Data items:
....................

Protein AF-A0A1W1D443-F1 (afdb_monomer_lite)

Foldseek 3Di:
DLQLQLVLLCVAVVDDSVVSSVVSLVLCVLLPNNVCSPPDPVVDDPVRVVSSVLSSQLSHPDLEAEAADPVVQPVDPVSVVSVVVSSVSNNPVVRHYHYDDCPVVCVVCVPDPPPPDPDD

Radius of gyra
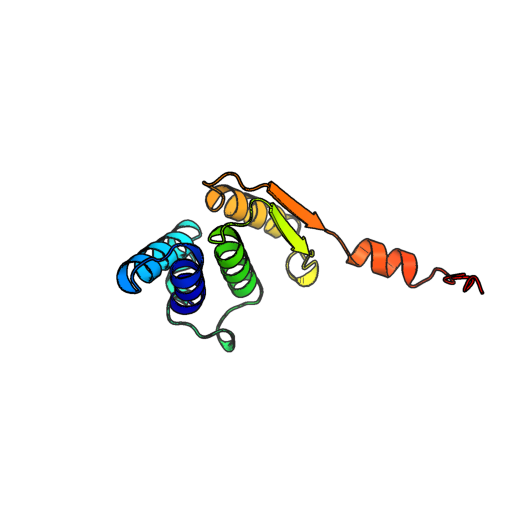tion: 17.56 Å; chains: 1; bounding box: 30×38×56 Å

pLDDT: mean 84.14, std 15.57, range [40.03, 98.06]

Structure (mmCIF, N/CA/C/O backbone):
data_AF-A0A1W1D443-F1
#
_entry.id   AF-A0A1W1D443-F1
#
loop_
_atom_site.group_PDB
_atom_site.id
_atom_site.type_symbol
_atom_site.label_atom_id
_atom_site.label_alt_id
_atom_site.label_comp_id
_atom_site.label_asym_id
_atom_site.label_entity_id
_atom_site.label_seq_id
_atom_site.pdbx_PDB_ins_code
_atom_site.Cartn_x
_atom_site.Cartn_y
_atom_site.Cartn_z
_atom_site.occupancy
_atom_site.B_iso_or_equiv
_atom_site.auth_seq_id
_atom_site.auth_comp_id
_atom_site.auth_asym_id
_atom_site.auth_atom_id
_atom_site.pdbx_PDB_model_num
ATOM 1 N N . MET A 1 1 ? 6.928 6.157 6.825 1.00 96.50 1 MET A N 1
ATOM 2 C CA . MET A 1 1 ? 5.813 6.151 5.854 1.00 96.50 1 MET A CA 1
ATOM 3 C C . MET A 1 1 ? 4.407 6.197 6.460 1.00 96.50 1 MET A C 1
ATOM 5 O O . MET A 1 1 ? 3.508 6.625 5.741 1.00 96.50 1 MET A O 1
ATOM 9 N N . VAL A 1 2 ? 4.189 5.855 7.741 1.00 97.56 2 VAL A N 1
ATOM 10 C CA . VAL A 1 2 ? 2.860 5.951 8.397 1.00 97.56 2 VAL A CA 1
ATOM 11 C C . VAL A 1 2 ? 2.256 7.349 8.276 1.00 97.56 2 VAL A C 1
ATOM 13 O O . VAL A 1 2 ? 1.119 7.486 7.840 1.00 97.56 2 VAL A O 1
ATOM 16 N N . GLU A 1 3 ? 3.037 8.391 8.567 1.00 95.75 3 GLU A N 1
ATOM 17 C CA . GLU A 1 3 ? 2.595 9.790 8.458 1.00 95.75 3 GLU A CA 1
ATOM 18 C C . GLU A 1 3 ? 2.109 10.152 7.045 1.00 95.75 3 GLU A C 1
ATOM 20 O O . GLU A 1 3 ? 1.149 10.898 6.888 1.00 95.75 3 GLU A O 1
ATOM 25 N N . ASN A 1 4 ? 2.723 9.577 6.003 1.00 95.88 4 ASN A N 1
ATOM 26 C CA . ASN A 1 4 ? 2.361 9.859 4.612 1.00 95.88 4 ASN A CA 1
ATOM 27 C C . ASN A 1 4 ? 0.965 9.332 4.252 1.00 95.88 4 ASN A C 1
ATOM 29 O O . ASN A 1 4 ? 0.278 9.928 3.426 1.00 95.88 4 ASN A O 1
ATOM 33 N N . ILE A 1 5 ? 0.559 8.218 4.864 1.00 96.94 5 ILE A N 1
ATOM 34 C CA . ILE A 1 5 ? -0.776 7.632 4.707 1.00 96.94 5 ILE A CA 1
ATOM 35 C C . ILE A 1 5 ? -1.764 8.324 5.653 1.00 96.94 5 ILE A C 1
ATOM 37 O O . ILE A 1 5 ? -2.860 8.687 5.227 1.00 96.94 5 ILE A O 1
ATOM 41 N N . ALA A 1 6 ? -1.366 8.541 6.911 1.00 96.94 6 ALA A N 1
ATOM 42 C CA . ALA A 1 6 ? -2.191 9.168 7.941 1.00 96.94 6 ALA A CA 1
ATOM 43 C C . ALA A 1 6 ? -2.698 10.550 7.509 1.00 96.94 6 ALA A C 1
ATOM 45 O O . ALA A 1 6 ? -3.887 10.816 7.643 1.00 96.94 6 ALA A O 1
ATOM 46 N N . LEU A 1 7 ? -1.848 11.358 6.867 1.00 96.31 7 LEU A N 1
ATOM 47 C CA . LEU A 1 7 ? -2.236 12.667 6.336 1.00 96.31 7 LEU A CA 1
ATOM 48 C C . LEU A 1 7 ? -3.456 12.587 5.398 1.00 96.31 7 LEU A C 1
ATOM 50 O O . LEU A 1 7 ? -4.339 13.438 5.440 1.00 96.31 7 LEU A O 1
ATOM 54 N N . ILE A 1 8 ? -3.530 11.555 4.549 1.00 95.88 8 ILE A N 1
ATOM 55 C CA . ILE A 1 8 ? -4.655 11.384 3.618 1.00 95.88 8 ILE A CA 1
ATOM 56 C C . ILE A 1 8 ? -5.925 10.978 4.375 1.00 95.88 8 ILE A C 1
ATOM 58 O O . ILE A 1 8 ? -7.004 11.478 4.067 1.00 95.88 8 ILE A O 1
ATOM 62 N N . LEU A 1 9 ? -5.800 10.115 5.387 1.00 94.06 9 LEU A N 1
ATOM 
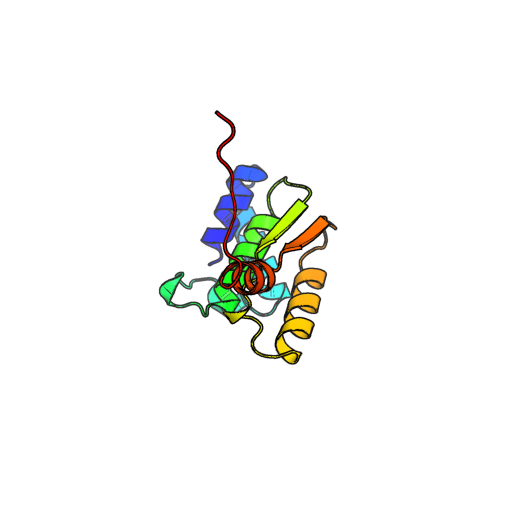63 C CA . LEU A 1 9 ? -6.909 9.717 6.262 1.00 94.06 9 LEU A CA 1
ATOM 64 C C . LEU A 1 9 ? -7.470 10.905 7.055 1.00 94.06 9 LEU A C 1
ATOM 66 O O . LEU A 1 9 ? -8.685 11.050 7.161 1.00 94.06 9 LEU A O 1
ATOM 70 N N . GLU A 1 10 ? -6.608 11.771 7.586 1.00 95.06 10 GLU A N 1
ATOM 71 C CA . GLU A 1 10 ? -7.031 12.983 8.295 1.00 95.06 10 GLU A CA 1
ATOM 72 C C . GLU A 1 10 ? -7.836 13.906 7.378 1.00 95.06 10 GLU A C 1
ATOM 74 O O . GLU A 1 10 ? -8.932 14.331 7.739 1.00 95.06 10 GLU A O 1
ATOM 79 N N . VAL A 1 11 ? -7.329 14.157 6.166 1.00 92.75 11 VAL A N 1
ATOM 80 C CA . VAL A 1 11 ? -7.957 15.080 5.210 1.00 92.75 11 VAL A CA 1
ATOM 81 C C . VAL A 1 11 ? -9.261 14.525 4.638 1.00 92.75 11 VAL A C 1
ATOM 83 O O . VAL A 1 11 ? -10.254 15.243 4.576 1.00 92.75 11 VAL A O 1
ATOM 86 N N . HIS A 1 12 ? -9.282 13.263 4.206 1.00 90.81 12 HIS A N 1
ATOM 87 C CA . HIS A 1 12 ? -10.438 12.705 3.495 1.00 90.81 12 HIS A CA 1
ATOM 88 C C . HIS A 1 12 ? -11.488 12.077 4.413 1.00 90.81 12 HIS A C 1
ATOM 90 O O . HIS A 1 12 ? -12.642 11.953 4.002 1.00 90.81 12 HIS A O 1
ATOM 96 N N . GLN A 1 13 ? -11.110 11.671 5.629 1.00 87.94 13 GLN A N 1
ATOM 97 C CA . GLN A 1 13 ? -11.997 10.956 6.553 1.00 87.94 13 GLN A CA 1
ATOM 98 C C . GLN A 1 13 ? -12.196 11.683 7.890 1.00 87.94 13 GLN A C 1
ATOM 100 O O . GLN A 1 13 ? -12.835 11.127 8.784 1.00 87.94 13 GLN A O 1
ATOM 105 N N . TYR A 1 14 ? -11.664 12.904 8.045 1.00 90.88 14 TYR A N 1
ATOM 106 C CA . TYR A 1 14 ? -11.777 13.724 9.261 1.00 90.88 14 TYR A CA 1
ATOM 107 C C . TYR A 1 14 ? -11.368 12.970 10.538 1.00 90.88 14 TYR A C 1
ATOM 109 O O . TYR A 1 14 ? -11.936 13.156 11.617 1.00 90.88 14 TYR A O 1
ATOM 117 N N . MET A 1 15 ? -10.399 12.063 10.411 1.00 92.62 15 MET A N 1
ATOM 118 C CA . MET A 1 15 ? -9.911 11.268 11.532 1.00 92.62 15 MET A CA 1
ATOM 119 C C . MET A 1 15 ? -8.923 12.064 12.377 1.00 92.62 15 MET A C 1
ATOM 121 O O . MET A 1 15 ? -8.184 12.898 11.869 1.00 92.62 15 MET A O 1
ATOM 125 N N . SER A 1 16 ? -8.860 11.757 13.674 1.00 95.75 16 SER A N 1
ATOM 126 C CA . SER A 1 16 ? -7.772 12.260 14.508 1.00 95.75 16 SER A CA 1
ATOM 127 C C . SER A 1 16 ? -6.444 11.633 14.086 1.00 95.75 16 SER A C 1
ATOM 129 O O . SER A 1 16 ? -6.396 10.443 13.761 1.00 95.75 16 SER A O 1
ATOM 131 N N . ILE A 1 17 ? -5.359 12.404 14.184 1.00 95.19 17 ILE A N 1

....................

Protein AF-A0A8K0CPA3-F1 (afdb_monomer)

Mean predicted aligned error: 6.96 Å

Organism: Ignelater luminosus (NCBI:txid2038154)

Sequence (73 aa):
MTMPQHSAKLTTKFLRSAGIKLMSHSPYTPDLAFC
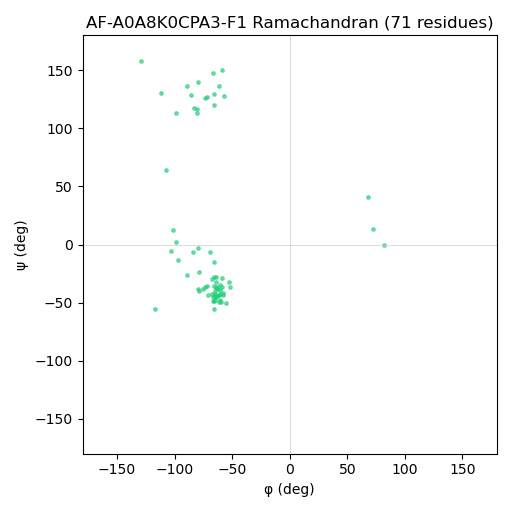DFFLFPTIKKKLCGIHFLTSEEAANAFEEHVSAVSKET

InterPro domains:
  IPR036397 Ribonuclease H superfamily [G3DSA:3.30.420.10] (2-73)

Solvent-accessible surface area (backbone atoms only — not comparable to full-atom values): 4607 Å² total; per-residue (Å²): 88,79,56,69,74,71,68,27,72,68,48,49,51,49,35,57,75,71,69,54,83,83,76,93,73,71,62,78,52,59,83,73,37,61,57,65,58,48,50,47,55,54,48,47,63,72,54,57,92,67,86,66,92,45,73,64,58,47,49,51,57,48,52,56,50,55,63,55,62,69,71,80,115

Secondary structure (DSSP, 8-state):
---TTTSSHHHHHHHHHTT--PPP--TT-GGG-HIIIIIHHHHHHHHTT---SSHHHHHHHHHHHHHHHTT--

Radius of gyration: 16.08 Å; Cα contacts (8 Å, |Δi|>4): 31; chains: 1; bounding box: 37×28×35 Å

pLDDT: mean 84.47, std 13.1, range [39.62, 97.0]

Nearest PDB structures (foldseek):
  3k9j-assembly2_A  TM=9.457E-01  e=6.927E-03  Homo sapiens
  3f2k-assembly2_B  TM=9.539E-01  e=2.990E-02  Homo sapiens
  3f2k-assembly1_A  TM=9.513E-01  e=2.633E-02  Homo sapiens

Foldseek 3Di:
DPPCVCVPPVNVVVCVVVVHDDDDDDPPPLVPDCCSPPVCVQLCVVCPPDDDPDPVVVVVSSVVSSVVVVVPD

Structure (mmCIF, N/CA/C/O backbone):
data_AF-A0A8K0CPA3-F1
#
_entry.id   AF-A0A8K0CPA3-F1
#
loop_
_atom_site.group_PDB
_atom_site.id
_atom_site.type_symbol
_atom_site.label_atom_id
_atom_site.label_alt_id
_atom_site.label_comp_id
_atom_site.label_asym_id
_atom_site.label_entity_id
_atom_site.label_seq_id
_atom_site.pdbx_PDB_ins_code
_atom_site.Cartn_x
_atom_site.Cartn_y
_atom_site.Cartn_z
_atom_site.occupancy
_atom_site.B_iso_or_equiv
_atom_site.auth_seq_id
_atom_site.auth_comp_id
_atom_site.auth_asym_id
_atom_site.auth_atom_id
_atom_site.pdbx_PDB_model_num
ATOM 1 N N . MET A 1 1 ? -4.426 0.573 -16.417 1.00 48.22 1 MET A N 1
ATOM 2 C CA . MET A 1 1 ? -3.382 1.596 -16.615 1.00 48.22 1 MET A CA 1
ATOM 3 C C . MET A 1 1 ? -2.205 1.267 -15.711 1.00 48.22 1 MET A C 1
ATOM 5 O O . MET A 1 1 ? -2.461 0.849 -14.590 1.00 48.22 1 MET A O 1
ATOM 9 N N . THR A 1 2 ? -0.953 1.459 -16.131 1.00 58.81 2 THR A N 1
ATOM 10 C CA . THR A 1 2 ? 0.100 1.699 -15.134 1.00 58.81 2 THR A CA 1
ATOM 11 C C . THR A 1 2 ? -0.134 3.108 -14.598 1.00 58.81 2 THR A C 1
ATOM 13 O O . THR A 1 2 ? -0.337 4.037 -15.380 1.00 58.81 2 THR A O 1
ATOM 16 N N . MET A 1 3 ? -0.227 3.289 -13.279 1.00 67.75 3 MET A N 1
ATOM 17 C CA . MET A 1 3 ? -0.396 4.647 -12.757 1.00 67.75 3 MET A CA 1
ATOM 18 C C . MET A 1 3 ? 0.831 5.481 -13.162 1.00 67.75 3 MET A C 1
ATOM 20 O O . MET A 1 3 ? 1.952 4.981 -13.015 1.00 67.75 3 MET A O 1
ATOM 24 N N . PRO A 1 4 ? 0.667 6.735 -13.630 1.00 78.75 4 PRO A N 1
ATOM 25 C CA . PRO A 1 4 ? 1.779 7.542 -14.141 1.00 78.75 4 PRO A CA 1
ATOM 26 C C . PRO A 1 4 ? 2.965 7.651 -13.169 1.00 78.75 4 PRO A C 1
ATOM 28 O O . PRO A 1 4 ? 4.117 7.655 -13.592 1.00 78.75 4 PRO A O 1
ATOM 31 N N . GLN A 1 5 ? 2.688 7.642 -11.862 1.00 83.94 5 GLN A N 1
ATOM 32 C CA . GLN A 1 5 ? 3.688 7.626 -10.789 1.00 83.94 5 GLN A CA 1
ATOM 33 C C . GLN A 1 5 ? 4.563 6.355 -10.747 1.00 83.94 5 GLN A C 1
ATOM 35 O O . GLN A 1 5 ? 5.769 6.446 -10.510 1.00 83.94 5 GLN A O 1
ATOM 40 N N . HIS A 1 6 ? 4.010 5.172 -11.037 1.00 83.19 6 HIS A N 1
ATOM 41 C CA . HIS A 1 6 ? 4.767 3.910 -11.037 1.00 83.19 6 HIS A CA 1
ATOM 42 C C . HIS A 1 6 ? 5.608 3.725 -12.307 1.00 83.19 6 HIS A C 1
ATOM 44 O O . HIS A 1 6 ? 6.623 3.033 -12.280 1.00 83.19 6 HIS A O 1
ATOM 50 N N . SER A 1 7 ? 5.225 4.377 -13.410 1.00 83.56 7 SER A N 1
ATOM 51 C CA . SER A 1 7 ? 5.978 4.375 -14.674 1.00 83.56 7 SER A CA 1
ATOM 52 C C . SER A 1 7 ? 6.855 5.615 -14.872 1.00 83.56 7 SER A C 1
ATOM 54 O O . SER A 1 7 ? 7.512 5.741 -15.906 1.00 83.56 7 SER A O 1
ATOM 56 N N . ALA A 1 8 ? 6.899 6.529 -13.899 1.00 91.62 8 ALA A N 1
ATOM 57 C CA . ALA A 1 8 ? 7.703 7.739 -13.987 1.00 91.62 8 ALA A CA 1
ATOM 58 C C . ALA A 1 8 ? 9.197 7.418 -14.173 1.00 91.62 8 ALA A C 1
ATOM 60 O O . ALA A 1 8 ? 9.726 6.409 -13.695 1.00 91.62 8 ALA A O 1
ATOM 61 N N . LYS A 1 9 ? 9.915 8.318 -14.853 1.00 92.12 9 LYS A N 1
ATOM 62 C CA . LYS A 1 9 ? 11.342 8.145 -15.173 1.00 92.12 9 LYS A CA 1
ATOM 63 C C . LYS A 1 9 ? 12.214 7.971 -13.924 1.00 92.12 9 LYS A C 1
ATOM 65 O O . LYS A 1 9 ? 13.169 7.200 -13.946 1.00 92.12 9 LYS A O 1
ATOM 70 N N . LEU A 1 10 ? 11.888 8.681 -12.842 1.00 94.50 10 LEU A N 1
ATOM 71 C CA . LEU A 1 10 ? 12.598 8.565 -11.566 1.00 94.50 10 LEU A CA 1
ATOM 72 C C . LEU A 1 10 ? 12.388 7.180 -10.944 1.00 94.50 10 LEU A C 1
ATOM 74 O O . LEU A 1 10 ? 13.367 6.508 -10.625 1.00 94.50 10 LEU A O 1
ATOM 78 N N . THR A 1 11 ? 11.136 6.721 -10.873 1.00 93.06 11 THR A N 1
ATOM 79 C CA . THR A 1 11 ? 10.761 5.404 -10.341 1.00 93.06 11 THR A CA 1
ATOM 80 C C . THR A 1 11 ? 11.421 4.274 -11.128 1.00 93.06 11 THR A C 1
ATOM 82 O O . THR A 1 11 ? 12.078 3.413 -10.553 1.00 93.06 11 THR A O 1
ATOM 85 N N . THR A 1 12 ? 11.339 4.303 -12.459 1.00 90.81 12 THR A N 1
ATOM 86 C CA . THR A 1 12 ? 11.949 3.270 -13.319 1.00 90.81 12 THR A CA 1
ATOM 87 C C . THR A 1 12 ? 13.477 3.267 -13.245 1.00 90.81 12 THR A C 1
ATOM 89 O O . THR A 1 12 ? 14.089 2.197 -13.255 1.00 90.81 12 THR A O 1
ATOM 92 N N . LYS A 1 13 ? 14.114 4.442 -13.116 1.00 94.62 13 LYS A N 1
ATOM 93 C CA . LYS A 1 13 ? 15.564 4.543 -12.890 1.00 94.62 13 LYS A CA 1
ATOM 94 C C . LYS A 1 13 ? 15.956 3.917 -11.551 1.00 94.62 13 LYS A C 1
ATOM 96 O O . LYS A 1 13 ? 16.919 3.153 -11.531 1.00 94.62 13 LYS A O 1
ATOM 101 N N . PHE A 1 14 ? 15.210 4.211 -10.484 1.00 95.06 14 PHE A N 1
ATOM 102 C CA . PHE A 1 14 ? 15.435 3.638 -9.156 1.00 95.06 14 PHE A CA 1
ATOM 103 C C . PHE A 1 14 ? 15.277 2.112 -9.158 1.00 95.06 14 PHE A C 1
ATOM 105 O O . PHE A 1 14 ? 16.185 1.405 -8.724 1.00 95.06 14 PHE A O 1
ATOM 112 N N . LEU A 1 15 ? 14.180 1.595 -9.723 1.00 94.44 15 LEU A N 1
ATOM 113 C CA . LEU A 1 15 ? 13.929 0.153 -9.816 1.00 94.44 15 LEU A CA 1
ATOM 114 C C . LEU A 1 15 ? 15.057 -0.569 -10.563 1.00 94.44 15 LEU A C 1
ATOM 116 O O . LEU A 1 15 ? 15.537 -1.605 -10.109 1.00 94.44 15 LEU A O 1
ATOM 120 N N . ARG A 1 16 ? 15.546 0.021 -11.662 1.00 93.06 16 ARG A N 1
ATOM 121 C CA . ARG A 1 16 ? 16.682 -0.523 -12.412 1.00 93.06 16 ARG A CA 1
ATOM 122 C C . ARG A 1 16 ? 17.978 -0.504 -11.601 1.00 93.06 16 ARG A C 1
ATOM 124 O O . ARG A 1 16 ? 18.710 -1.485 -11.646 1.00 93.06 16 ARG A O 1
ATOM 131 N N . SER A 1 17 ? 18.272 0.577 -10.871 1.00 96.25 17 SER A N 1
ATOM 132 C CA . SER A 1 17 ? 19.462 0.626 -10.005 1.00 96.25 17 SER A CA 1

....................

WORK TO COMPLETE:
Every line in the data that holds the string "range" should be copied.

TASK RESPONSE:
pLDDT: mean 84.14, std 15.57, range [40.03, 98.06]
pLDDT: mean 84.47, std 13.1, range [39.62, 97.0]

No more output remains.